- _PROVIDED MATERIAL_:
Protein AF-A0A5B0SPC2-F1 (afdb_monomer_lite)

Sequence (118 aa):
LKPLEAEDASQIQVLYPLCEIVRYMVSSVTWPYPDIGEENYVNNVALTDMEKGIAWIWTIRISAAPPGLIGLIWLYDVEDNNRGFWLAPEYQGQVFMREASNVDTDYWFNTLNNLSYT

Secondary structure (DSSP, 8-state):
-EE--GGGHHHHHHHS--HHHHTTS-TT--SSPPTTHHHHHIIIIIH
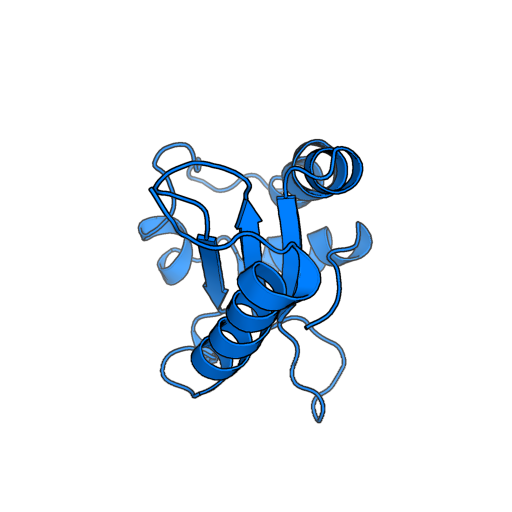HHHHTTSEEEEEE--TTSSS---EEEEEES-TT--EEEEE-GGGTTSTHHHHHHHHHHHIIIIIS------

Foldseek 3Di:
DAFDDLVQLVQCLVQQQDCVRVVPDDPPQDPPHDSCNSNCCRPPPVVVCVVVVQKTKDFQDDPPDPDHGQKIKMAGNDPPPGIDMDGRPVCPPDCRVVVVVVVVVCCCCPVVVPDPDD

Organism: NCBI:txid1639133

Radius of gyration: 14.29 Å; chains: 1; bounding box: 35×38×31 Å

InterPro domains:
  IPR000182 GNAT domain [PF13302] (1-113)
  IPR016181 Acyl-CoA N-acyltransferase [SSF55729] (1-113)

pLDDT: mean 90.73, std 9.54, range [40.47, 98.44]

Structure (mmCIF, N/CA/C/O backbone):
data_AF-A0A5B0SPC2-F1
#
_entry.id   AF-A0A5B0SPC2-F1
#
loop_
_atom_site.group_PDB
_atom_site.id
_atom_site.type_symbol
_atom_site.label_atom_id
_atom_site.label_alt_id
_atom_site.label_comp_id
_atom_site.label_asym_id
_atom_site.label_entity_id
_atom_site
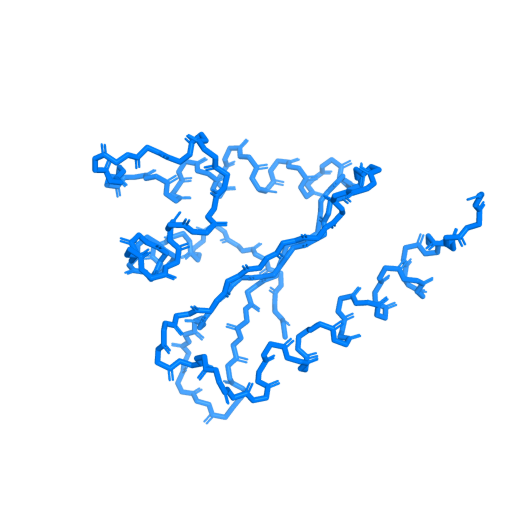.label_seq_id
_atom_site.pdbx_PDB_ins_code
_atom_site.Cartn_x
_atom_site.Cartn_y
_atom_site.Cartn_z
_atom_site.occupancy
_atom_site.B_iso_or_equiv
_atom_site.auth_seq_id
_atom_site.auth_comp_id
_atom_site.auth_asym_id
_atom_site.auth_atom_id
_atom_site.pdbx_PDB_model_num
ATOM 1 N N . LEU A 1 1 ? -10.345 -3.502 -2.357 1.00 95.25 1 LEU A N 1
ATOM 2 C CA . LEU A 1 1 ? -9.129 -2.774 -2.777 1.00 95.25 1 LEU A CA 1
ATOM 3 C C . LEU A 1 1 ? -9.505 -1.805 -3.887 1.00 95.25 1 LEU A C 1
ATOM 5 O O . LEU A 1 1 ? -10.350 -2.165 -4.701 1.00 95.25 1 LEU A O 1
ATOM 9 N N . LYS A 1 2 ? -8.943 -0.597 -3.904 1.00 95.75 2 LYS A N 1
ATOM 10 C CA . LYS A 1 2 ? -9.052 0.343 -5.034 1.00 95.75 2 LYS A CA 1
ATOM 11 C C . LYS A 1 2 ? -7.648 0.759 -5.471 1.00 95.75 2 LYS A C 1
ATOM 13 O O . LYS A 1 2 ? -6.816 0.879 -4.574 1.00 95.75 2 LYS A O 1
ATOM 18 N N . PRO A 1 3 ? -7.365 0.946 -6.774 1.00 97.25 3 PRO A N 1
ATOM 19 C CA . PRO A 1 3 ? -6.078 1.487 -7.213 1.00 97.25 3 PRO A CA 1
ATOM 20 C C . PRO A 1 3 ? -5.749 2.781 -6.465 1.00 97.25 3 PRO A C 1
ATOM 22 O O . PRO A 1 3 ? -6.663 3.521 -6.101 1.00 97.25 3 PRO A O 1
ATOM 25 N N . LEU A 1 4 ? -4.469 3.001 -6.177 1.00 98.19 4 LEU A N 1
ATOM 26 C CA . LEU A 1 4 ? -4.001 4.254 -5.595 1.00 98.19 4 LEU A CA 1
ATOM 27 C C . LEU A 1 4 ? -4.241 5.413 -6.573 1.00 98.19 4 LEU A C 1
ATOM 29 O O . LEU A 1 4 ? -3.926 5.296 -7.756 1.00 98.19 4 LEU A O 1
ATOM 33 N N . GLU A 1 5 ? -4.763 6.523 -6.059 1.00 97.75 5 GLU A N 1
ATOM 34 C CA . GLU A 1 5 ? -4.966 7.774 -6.797 1.00 97.75 5 GLU A CA 1
ATOM 35 C C . GLU A 1 5 ? -4.259 8.934 -6.072 1.00 97.75 5 GLU A C 1
ATOM 37 O O . GLU A 1 5 ? -3.964 8.847 -4.876 1.00 97.75 5 GLU A O 1
ATOM 42 N N . ALA A 1 6 ? -3.968 10.030 -6.780 1.00 97.56 6 ALA A N 1
ATOM 43 C CA . ALA A 1 6 ? -3.236 11.173 -6.221 1.00 97.56 6 ALA A CA 1
ATOM 44 C C . ALA A 1 6 ? -3.968 11.809 -5.023 1.00 97.56 6 ALA A C 1
ATOM 46 O O . ALA A 1 6 ? -3.351 12.235 -4.046 1.00 97.56 6 ALA A O 1
ATOM 47 N N . GLU A 1 7 ? -5.300 11.819 -5.063 1.00 96.69 7 GLU A N 1
ATOM 48 C CA . GLU A 1 7 ? -6.180 12.377 -4.036 1.00 96.69 7 GLU A CA 1
ATOM 49 C C . GLU A 1 7 ? -6.065 11.640 -2.690 1.00 96.69 7 GLU A C 1
ATOM 51 O O . GLU A 1 7 ? -6.353 12.215 -1.631 1.00 96.69 7 GLU A O 1
ATOM 56 N N . ASP A 1 8 ? -5.601 10.387 -2.708 1.00 97.25 8 ASP A N 1
ATOM 57 C CA . ASP A 1 8 ? -5.425 9.572 -1.508 1.00 97.25 8 ASP A CA 1
ATOM 58 C C . ASP A 1 8 ? -4.240 10.022 -0.651 1.00 97.25 8 ASP A C 1
ATOM 60 O O . ASP A 1 8 ? -4.247 9.770 0.556 1.00 97.25 8 ASP A O 1
ATOM 64 N N . ALA A 1 9 ? -3.272 10.751 -1.222 1.00 96.81 9 ALA A N 1
ATOM 65 C CA . ALA A 1 9 ? -2.085 11.224 -0.508 1.00 96.81 9 ALA A CA 1
ATOM 66 C C . ALA A 1 9 ? -2.438 11.989 0.776 1.00 96.81 9 ALA A C 1
ATOM 68 O O . ALA A 1 9 ? -1.812 11.791 1.815 1.00 96.81 9 ALA A O 1
ATOM 69 N N . SER A 1 10 ? -3.497 12.802 0.735 1.00 95.62 10 SER A N 1
ATOM 70 C CA . SER A 1 10 ? -3.973 13.571 1.891 1.00 95.62 10 SER A CA 1
ATOM 71 C C . SER A 1 10 ? -4.425 12.689 3.062 1.00 95.62 10 SER A C 1
ATOM 73 O O . SER A 1 10 ? -4.142 12.999 4.218 1.00 95.62 10 SER A O 1
ATOM 75 N N . GLN A 1 11 ? -5.092 11.566 2.782 1.00 95.69 11 GLN A N 1
ATOM 76 C CA . GLN A 1 11 ? -5.518 10.612 3.808 1.00 95.69 11 GLN A CA 1
ATOM 77 C C . GLN A 1 11 ? -4.342 9.765 4.297 1.00 95.69 11 GLN A C 1
ATOM 79 O O . GLN A 1 11 ? -4.239 9.493 5.492 1.00 95.69 11 GLN A O 1
ATOM 84 N N . ILE A 1 12 ? -3.431 9.380 3.398 1.00 96.44 12 ILE A N 1
ATOM 85 C CA . ILE A 1 12 ? -2.228 8.627 3.767 1.00 96.44 12 ILE A CA 1
ATOM 86 C C . ILE A 1 12 ? -1.337 9.474 4.686 1.00 96.44 12 ILE A C 1
ATOM 88 O O . ILE A 1 12 ? -0.879 8.965 5.704 1.00 96.44 12 ILE A O 1
ATOM 92 N N . GLN A 1 13 ? -1.179 10.776 4.417 1.00 95.56 13 GLN A N 1
ATOM 93 C CA . GLN A 1 13 ? -0.367 11.692 5.233 1.00 95.56 13 GLN A CA 1
ATOM 94 C C . GLN A 1 13 ? -0.851 11.779 6.685 1.00 95.56 13 GLN A C 1
ATOM 96 O O . GLN A 1 13 ? -0.062 12.051 7.585 1.00 95.56 13 GLN A O 1
ATOM 101 N N . VAL A 1 14 ? -2.141 11.537 6.928 1.00 93.69 14 VAL A N 1
ATOM 102 C CA . VAL A 1 14 ? -2.719 11.508 8.278 1.00 93.69 14 VAL A CA 1
ATOM 103 C C . VAL A 1 14 ? -2.495 10.156 8.961 1.00 93.69 14 VAL A C 1
ATOM 105 O O . VAL A 1 14 ? -2.287 10.112 10.171 1.00 93.69 14 VAL A O 1
ATOM 108 N N . LEU A 1 15 ? -2.546 9.056 8.207 1.00 94.12 15 LEU A N 1
ATOM 109 C CA . LEU A 1 15 ? -2.603 7.698 8.758 1.00 94.12 15 LEU A CA 1
ATOM 110 C C . LEU A 1 15 ? -1.249 6.985 8.813 1.00 94.12 15 LEU A C 1
ATOM 112 O O . LEU A 1 15 ? -1.014 6.206 9.730 1.00 94.12 15 LEU A O 1
ATOM 116 N N . TYR A 1 16 ? -0.369 7.220 7.842 1.00 92.31 16 TYR A N 1
ATOM 117 C CA . TYR A 1 16 ? 0.919 6.541 7.728 1.00 92.31 16 TYR A CA 1
ATOM 118 C C . TYR A 1 16 ? 1.963 6.950 8.779 1.00 92.31 16 TYR A C 1
ATOM 120 O O . TYR A 1 16 ? 2.613 6.046 9.311 1.00 92.31 16 TYR A O 1
ATOM 128 N N . PRO A 1 17 ? 2.144 8.240 9.149 1.00 89.38 17 PRO A N 1
ATOM 129 C CA . PRO A 1 17 ? 3.253 8.666 10.010 1.00 89.38 17 PRO A CA 1
ATOM 130 C C . PRO A 1 17 ? 3.040 8.367 11.502 1.00 89.38 17 PRO A C 1
ATOM 132 O O . PRO A 1 17 ? 3.483 9.111 12.377 1.00 89.38 17 PRO A O 1
ATOM 135 N N . LEU A 1 18 ? 2.364 7.264 11.813 1.00 87.12 18 LEU A N 1
ATOM 136 C CA . LEU A 1 18 ? 2.215 6.743 13.162 1.00 87.12 18 LEU A CA 1
ATOM 137 C C . LEU A 1 18 ? 3.413 5.847 13.485 1.00 87.12 18 LEU A C 1
ATOM 139 O O . LEU A 1 18 ? 3.822 5.016 12.673 1.00 87.12 18 LEU A O 1
ATOM 143 N N . CYS A 1 19 ? 3.981 5.992 14.683 1.00 80.00 19 CYS A N 1
ATOM 144 C CA . CYS A 1 19 ? 5.167 5.237 15.104 1.00 80.00 19 CYS A CA 1
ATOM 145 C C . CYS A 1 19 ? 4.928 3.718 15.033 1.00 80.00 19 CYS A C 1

- _YOUR GOAL_:
Starting at the line above that contains "ATOM 58 C C", repeat each line exactly up to and including the line that contains "ATOM 110 C C", and stop there.

- _OUTPUT FOR THIS EXERCISE_:
ATOM 58 C C . ASP A 1 8 ? -4.240 10.022 -0.651 1.00 97.25 8 ASP A C 1
ATOM 60 O O . ASP A 1 8 ? -4.247 9.770 0.556 1.00 97.25 8 ASP A O 1
ATOM 64 N N . ALA A 1 9 ? -3.272 10.751 -1.222 1.00 96.81 9 ALA A N 1
ATOM 65 C CA . ALA A 1 9 ? -2.085 11.224 -0.508 1.00 96.81 9 ALA A CA 1
ATOM 66 C C . ALA A 1 9 ? -2.438 11.989 0.776 1.00 96.81 9 ALA A C 1
ATOM 68 O O . ALA A 1 9 ? -1.812 11.791 1.815 1.00 96.81 9 ALA A O 1
ATOM 69 N N . SER A 1 10 ? -3.497 12.802 0.735 1.00 95.62 10 SER A N 1
ATOM 70 C CA . SER A 1 10 ? -3.973 13.571 1.891 1.00 95.62 10 SER A CA 1
ATOM 71 C C . SER A 1 10 ? -4.425 12.689 3.062 1.00 95.62 10 SER A C 1
ATOM 73 O O . SER A 1 10 ? -4.142 12.999 4.218 1.00 95.62 10 SER A O 1
ATOM 75 N N . GLN A 1 11 ? -5.092 11.566 2.782 1.00 95.69 11 GLN A N 1
ATOM 76 C CA . GLN A 1 11 ? -5.518 10.612 3.808 1.00 95.69 11 GLN A CA 1
ATOM 77 C C . GLN A 1 11 ? -4.342 9.765 4.297 1.00 95.69 11 GLN A C 1
ATOM 79 O O . GLN A 1 11 ? -4.239 9.493 5.492 1.00 95.69 11 GLN A O 1
ATOM 84 N N . ILE A 1 12 ? -3.431 9.380 3.398 1.00 96.44 12 ILE A N 1
ATOM 85 C CA . ILE A 1 12 ? -2.228 8.627 3.767 1.00 96.44 12 ILE A CA 1
ATOM 86 C C . ILE A 1 12 ? -1.337 9.474 4.686 1.00 96.44 12 ILE A C 1
ATOM 88 O O . ILE A 1 12 ? -0.879 8.965 5.704 1.00 96.44 12 ILE A O 1
ATOM 92 N N . GLN A 1 13 ? -1.179 10.776 4.417 1.00 95.56 13 GLN A N 1
ATOM 93 C CA . GLN A 1 13 ? -0.367 11.692 5.233 1.00 95.56 13 GLN A CA 1
ATOM 94 C C . GLN A 1 13 ? -0.851 11.779 6.685 1.00 95.56 13 GLN A C 1
ATOM 96 O O . GLN A 1 13 ? -0.062 12.051 7.585 1.00 95.56 13 GLN A O 1
ATOM 101 N N . VAL A 1 14 ? -2.141 11.537 6.928 1.00 93.69 14 VAL A N 1
ATOM 102 C CA . VAL A 1 14 ? -2.719 11.508 8.278 1.00 93.69 14 VAL A CA 1
ATOM 103 C C . VAL A 1 14 ? -2.495 10.156 8.961 1.00 93.69 14 VAL A C 1
ATOM 105 O O . VAL A 1 14 ? -2.287 10.112 10.171 1.00 93.69 14 VAL A O 1
ATOM 108 N N . LEU A 1 15 ? -2.546 9.056 8.207 1.00 94.12 15 LEU A N 1
ATOM 109 C CA . LEU A 1 15 ? -2.603 7.698 8.758 1.00 94.12 15 LEU A CA 1
ATOM 110 C C . LEU A 1 15 ? -1.249 6.985 8.813 1.00 94.12 15 LEU A C 1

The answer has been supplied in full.